Nun stellt sich heraus, dass die Auswirkungen des Montags weit über flüchtige Stimmungsschwankungen hinausgehen können. Tarani Chandola entdeckte kürzlich, dass Menschen, die angeben, sich montags ängstlich zu fühlen, über Monate hinweg eine erhöhte Aktivität des körpereigenen Stressreaktionssystems aufweisen. Überraschenderweise hielt dieser Effekt auch bei älteren Erwachsenen an, die nicht mehr im Berufsleben standen, was darauf hindeutet, dass Montagsstress für manche Menschen eine lebenslange Belastung darstellt.
Die biologischen Hintergründe des »Montagseffekts« waren jedoch lange Zeit unklar. Ist der Stress und die Angst, die am Montag erlebt werden, biologisch bedingt? Und könnte dies im Körper der Menschen Spuren hinterlassen, auch wenn sie nicht mehr arbeiten?
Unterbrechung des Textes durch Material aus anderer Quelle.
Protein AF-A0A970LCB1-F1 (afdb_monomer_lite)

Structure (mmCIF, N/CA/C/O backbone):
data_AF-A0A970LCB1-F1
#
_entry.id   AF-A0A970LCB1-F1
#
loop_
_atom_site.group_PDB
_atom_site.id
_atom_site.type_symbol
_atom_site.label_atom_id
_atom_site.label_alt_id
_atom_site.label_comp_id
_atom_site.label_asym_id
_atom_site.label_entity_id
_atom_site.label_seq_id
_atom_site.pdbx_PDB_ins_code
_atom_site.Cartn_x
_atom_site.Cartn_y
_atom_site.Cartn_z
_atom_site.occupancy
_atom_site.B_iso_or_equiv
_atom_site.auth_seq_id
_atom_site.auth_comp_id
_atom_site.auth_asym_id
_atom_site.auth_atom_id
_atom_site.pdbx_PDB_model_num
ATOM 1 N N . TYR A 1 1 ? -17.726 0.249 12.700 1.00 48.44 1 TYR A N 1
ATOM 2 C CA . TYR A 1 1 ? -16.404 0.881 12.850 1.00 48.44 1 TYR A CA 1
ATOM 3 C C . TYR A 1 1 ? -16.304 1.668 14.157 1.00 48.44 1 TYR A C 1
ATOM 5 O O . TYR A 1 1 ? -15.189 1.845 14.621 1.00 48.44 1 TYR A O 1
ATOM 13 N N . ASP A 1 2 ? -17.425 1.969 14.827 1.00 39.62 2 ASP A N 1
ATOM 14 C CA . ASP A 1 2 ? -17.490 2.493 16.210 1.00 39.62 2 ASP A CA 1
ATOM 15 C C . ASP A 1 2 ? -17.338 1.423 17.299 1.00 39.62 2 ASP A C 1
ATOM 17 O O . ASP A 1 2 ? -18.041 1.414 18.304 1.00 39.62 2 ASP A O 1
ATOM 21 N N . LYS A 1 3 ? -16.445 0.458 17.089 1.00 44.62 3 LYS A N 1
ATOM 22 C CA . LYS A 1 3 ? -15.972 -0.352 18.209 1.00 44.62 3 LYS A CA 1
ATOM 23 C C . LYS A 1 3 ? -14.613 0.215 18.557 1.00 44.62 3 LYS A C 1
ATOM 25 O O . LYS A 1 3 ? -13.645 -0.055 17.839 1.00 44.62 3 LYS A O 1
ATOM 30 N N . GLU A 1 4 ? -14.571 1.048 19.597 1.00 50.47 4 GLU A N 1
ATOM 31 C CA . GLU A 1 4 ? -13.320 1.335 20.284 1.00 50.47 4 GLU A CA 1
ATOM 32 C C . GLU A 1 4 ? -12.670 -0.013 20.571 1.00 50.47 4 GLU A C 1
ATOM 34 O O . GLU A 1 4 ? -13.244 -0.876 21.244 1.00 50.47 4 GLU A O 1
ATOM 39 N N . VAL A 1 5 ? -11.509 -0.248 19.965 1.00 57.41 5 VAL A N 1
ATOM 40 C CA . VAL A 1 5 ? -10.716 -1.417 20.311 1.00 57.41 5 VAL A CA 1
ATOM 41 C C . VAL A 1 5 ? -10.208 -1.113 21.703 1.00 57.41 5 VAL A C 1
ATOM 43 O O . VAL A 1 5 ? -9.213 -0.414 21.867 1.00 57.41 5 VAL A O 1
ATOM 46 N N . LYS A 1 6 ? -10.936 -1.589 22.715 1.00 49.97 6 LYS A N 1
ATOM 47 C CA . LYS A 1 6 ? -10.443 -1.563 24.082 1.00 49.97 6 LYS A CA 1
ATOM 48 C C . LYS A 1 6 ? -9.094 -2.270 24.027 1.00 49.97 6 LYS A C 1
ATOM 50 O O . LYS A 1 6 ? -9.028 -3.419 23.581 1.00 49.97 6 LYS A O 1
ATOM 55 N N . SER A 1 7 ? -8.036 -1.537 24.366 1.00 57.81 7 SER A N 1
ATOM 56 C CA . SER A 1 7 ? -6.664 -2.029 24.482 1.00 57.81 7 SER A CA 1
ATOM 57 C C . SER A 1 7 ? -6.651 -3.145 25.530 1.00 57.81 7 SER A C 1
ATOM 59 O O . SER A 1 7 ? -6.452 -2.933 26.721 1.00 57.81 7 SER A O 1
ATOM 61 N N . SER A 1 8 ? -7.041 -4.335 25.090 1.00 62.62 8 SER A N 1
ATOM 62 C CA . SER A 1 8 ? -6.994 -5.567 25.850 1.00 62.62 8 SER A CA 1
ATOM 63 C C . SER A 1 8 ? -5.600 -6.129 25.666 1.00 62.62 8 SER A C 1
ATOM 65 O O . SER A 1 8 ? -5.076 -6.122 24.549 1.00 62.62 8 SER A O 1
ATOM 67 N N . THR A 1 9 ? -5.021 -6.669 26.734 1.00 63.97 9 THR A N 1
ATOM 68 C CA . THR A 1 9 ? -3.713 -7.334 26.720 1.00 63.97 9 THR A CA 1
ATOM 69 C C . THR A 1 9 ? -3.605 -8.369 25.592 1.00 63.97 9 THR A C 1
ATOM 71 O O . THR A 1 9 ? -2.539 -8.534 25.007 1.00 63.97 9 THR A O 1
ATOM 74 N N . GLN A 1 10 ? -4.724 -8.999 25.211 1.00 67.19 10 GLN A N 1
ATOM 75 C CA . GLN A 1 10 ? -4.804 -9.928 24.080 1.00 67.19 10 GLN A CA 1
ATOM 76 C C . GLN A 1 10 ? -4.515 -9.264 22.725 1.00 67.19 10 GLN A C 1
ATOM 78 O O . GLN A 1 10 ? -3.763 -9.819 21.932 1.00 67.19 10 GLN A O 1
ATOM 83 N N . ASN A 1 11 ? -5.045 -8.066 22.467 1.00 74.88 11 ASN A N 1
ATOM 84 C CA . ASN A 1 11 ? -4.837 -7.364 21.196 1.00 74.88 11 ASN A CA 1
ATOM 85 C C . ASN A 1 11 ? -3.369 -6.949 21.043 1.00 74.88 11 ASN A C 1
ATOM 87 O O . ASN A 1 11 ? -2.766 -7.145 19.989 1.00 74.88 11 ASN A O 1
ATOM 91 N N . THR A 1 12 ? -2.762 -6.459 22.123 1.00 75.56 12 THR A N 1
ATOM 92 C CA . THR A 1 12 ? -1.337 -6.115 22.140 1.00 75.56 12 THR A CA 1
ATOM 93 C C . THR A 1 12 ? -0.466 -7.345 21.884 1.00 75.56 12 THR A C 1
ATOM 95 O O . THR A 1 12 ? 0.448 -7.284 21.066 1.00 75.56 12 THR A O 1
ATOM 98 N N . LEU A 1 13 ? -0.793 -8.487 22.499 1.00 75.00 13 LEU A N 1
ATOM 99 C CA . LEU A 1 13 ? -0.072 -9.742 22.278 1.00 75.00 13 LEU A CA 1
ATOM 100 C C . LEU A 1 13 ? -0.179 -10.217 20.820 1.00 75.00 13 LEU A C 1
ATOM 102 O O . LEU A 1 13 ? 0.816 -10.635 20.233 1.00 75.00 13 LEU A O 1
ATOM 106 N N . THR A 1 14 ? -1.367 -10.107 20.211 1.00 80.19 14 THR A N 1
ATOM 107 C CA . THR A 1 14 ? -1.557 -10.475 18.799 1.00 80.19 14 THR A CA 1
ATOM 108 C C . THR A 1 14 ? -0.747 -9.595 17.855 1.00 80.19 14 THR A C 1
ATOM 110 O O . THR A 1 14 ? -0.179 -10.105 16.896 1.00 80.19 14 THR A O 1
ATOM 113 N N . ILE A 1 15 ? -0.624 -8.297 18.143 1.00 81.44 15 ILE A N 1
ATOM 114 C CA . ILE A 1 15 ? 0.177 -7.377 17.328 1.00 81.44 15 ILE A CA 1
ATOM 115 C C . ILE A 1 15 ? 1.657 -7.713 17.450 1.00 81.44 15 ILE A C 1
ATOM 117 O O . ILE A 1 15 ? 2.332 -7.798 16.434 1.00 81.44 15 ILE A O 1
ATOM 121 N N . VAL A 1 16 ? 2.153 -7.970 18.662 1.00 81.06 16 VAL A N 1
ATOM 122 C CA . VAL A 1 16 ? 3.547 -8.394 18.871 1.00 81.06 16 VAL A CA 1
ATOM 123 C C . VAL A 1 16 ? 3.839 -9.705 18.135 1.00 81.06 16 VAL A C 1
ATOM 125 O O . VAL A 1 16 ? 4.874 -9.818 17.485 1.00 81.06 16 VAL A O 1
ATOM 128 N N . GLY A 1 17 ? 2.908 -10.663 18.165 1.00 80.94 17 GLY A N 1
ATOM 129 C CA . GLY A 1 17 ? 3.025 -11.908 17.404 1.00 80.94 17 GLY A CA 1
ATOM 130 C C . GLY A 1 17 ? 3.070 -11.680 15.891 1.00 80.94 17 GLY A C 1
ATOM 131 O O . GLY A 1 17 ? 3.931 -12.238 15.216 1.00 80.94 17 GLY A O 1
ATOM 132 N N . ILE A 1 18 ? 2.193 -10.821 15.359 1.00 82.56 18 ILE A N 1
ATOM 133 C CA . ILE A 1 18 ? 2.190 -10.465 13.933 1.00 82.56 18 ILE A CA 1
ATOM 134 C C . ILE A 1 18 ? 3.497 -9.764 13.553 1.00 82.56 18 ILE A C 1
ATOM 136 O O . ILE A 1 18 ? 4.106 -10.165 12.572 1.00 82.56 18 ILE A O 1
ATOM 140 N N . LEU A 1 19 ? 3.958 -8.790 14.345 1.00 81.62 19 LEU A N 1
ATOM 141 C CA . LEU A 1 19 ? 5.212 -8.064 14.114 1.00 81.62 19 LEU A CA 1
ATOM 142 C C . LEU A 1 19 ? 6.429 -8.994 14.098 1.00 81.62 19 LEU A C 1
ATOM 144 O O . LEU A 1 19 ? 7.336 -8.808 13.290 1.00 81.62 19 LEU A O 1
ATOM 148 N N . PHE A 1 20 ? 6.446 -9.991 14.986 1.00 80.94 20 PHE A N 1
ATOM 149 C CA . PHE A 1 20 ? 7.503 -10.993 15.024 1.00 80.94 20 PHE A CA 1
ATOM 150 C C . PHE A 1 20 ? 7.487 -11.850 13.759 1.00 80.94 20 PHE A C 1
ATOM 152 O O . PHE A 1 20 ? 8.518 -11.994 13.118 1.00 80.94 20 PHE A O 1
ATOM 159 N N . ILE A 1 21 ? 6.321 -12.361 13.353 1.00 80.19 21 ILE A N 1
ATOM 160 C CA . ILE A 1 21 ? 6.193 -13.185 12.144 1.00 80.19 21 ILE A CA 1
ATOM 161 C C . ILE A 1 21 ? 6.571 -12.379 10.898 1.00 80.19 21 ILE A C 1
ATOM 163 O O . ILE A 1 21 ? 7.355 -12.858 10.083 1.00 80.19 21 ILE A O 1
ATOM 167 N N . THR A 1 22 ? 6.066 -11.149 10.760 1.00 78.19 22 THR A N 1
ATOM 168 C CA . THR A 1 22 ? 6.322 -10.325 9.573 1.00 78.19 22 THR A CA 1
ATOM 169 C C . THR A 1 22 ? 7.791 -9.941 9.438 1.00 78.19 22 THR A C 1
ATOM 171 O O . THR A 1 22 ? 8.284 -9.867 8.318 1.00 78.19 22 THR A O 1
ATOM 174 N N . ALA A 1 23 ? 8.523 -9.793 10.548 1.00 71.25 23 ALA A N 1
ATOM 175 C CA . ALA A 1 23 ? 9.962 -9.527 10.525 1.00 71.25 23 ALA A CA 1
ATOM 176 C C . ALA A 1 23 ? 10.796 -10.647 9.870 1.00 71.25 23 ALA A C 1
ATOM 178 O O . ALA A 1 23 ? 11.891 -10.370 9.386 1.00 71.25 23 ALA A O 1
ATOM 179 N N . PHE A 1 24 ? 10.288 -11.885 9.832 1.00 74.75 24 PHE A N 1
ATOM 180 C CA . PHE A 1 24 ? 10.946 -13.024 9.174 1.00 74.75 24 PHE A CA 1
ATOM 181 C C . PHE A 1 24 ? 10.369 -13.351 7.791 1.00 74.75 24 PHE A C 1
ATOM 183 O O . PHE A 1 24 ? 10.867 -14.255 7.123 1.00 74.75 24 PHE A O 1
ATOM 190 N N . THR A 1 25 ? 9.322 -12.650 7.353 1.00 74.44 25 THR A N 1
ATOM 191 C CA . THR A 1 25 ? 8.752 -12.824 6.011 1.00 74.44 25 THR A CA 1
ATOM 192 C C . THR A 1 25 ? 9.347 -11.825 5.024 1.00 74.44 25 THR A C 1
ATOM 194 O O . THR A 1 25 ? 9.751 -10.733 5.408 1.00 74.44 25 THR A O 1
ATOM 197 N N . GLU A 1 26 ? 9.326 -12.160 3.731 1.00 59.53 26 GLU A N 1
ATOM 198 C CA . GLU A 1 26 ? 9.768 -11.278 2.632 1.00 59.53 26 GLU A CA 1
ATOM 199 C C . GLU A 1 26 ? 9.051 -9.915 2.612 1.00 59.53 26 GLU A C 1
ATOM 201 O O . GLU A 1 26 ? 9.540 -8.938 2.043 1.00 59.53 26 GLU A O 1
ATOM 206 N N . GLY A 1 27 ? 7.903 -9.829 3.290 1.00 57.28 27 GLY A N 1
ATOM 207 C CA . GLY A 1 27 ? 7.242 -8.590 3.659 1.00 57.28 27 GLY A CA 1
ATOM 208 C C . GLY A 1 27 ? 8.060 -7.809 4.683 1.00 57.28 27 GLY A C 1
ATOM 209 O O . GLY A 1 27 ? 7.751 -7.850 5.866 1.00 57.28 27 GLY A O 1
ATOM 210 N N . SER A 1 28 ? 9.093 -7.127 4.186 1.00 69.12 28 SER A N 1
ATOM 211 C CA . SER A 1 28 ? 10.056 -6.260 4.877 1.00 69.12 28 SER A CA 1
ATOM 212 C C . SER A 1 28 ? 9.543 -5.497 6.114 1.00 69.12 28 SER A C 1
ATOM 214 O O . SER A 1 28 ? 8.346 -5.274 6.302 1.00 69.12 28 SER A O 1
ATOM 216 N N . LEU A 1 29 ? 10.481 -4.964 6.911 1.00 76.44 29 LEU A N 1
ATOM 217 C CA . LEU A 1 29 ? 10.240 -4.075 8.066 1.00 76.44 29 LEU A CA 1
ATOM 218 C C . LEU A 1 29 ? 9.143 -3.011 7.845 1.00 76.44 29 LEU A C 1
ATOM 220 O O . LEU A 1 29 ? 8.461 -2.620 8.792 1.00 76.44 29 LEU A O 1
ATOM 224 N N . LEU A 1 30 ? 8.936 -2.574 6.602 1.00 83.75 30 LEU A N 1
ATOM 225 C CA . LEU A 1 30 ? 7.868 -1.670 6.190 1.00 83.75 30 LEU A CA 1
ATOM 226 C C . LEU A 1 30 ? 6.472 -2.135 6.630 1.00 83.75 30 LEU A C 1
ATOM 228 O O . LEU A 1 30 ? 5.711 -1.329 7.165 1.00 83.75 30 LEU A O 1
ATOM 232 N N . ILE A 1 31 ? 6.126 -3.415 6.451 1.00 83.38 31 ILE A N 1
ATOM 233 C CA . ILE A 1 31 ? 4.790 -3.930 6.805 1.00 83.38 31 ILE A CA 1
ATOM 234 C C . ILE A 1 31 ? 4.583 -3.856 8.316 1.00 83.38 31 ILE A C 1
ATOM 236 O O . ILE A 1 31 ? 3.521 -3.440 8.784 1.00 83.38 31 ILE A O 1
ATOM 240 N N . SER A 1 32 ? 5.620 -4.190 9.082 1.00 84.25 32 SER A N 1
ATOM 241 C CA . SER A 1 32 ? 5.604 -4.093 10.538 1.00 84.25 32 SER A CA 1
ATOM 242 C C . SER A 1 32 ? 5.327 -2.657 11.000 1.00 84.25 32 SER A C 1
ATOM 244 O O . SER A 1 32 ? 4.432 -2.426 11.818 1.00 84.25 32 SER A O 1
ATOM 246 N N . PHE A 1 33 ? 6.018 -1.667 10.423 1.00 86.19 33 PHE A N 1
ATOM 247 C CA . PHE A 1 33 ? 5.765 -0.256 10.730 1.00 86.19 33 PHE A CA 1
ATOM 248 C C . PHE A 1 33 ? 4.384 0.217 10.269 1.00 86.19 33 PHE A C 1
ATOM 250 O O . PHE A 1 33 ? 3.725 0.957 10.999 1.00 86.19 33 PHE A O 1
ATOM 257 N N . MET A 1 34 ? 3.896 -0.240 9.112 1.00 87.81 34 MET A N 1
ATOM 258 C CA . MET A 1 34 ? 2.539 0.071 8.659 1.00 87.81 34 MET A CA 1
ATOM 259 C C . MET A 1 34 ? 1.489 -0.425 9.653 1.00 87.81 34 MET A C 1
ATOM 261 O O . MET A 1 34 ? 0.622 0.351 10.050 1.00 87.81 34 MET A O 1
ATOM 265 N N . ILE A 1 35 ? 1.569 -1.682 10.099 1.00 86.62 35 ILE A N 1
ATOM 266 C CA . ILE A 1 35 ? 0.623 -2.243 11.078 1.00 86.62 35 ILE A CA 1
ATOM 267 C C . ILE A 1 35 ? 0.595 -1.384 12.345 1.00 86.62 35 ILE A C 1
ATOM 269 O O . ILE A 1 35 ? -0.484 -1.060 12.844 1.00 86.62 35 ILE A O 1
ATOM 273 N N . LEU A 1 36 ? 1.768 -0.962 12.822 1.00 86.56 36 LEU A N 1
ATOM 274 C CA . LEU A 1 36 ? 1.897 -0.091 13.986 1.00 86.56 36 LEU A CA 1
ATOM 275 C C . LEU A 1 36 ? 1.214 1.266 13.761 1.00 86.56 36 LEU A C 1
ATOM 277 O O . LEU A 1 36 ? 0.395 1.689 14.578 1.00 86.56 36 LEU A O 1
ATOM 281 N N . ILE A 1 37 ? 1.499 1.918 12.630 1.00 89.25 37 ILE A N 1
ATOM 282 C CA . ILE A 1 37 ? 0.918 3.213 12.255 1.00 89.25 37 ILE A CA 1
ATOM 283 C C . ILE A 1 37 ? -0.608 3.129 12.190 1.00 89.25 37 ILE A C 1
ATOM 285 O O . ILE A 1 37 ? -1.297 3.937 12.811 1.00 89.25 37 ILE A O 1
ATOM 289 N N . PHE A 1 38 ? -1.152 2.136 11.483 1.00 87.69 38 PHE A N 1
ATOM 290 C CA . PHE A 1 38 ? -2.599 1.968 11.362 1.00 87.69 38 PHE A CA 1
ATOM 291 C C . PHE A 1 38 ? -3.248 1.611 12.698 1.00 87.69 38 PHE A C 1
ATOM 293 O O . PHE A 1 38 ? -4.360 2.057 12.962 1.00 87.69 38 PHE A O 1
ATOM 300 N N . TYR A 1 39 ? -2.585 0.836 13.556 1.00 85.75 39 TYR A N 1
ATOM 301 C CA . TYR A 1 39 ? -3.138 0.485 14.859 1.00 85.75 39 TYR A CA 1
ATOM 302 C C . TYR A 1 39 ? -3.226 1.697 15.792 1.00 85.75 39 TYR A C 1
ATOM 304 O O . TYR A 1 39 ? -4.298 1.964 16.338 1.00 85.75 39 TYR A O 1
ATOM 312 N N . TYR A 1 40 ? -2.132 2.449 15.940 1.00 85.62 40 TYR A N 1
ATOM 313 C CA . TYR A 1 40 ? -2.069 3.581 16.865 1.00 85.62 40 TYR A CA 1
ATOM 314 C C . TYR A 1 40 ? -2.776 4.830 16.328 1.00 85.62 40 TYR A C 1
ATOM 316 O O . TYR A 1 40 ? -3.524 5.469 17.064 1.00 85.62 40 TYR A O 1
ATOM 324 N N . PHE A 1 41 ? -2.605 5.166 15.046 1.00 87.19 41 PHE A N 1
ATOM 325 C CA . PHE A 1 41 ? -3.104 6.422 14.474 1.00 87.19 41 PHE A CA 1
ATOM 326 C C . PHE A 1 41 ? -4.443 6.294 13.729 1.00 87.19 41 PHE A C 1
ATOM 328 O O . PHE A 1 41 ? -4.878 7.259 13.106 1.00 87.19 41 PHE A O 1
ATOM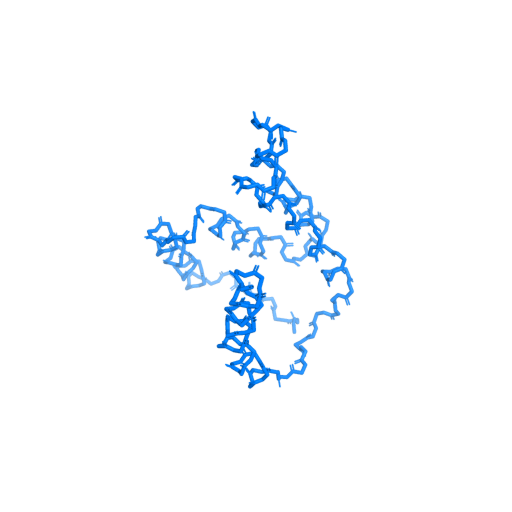 335 N N . ARG A 1 42 ? -5.157 5.156 13.800 1.00 81.75 42 ARG A N 1
ATOM 336 C CA . ARG A 1 42 ? -6.455 4.989 13.096 1.00 81.75 42 ARG A CA 1
ATOM 337 C C . ARG A 1 42 ? -7.495 6.064 13.398 1.00 81.75 42 ARG A C 1
ATOM 339 O O . ARG A 1 42 ? -8.358 6.302 12.557 1.00 81.75 42 ARG A O 1
ATOM 346 N N . ASN A 1 43 ? -7.481 6.634 14.605 1.00 80.75 43 ASN A N 1
ATOM 347 C CA . ASN A 1 43 ? -8.466 7.637 15.008 1.00 80.75 43 ASN A CA 1
ATOM 348 C C . ASN A 1 43 ? -8.076 9.027 14.483 1.00 80.75 43 ASN A C 1
ATOM 350 O O . ASN A 1 43 ? -8.902 9.772 13.957 1.00 80.75 43 ASN A O 1
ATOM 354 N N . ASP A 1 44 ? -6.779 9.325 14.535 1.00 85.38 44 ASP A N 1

Um diese Fragen zu beantworten, konzentrierte sich Chandola auf das Stresshormon Cortisol. Die Hypothalamus-Hypophysen-Nebennierenrinden-Achse (HPA-Achse), ein zentraler Regelkreis, der Gehirn und Körper miteinander verbindet, steuert einen Großteil der Reaktion des Menschen auf Stress. Wenn wir einem Stressor ausgesetzt sind — sei es etwas Psychologisches, wie ein drohender Abgabetermin, oder eine körperliche Belastung, wie ein beißender kalter Morgen —, löst das Gehirn die Ausschüttung von Cortisol aus. Das Hormon hilft uns, kurzfristigen Stress zu bewältigen, indem es Energie mobilisiert und die Konzentration schärft. Ein chronisch hoher Cortisolspiegel stört jedoch das Gehirn und die Körpersysteme, erhöht das Risiko von Angstzuständen, Depressionen, Herz-Kreislauf-Erkrankungen, Diabetes und Fettleibigkeit und beeinträchtigt die Immunfunktion.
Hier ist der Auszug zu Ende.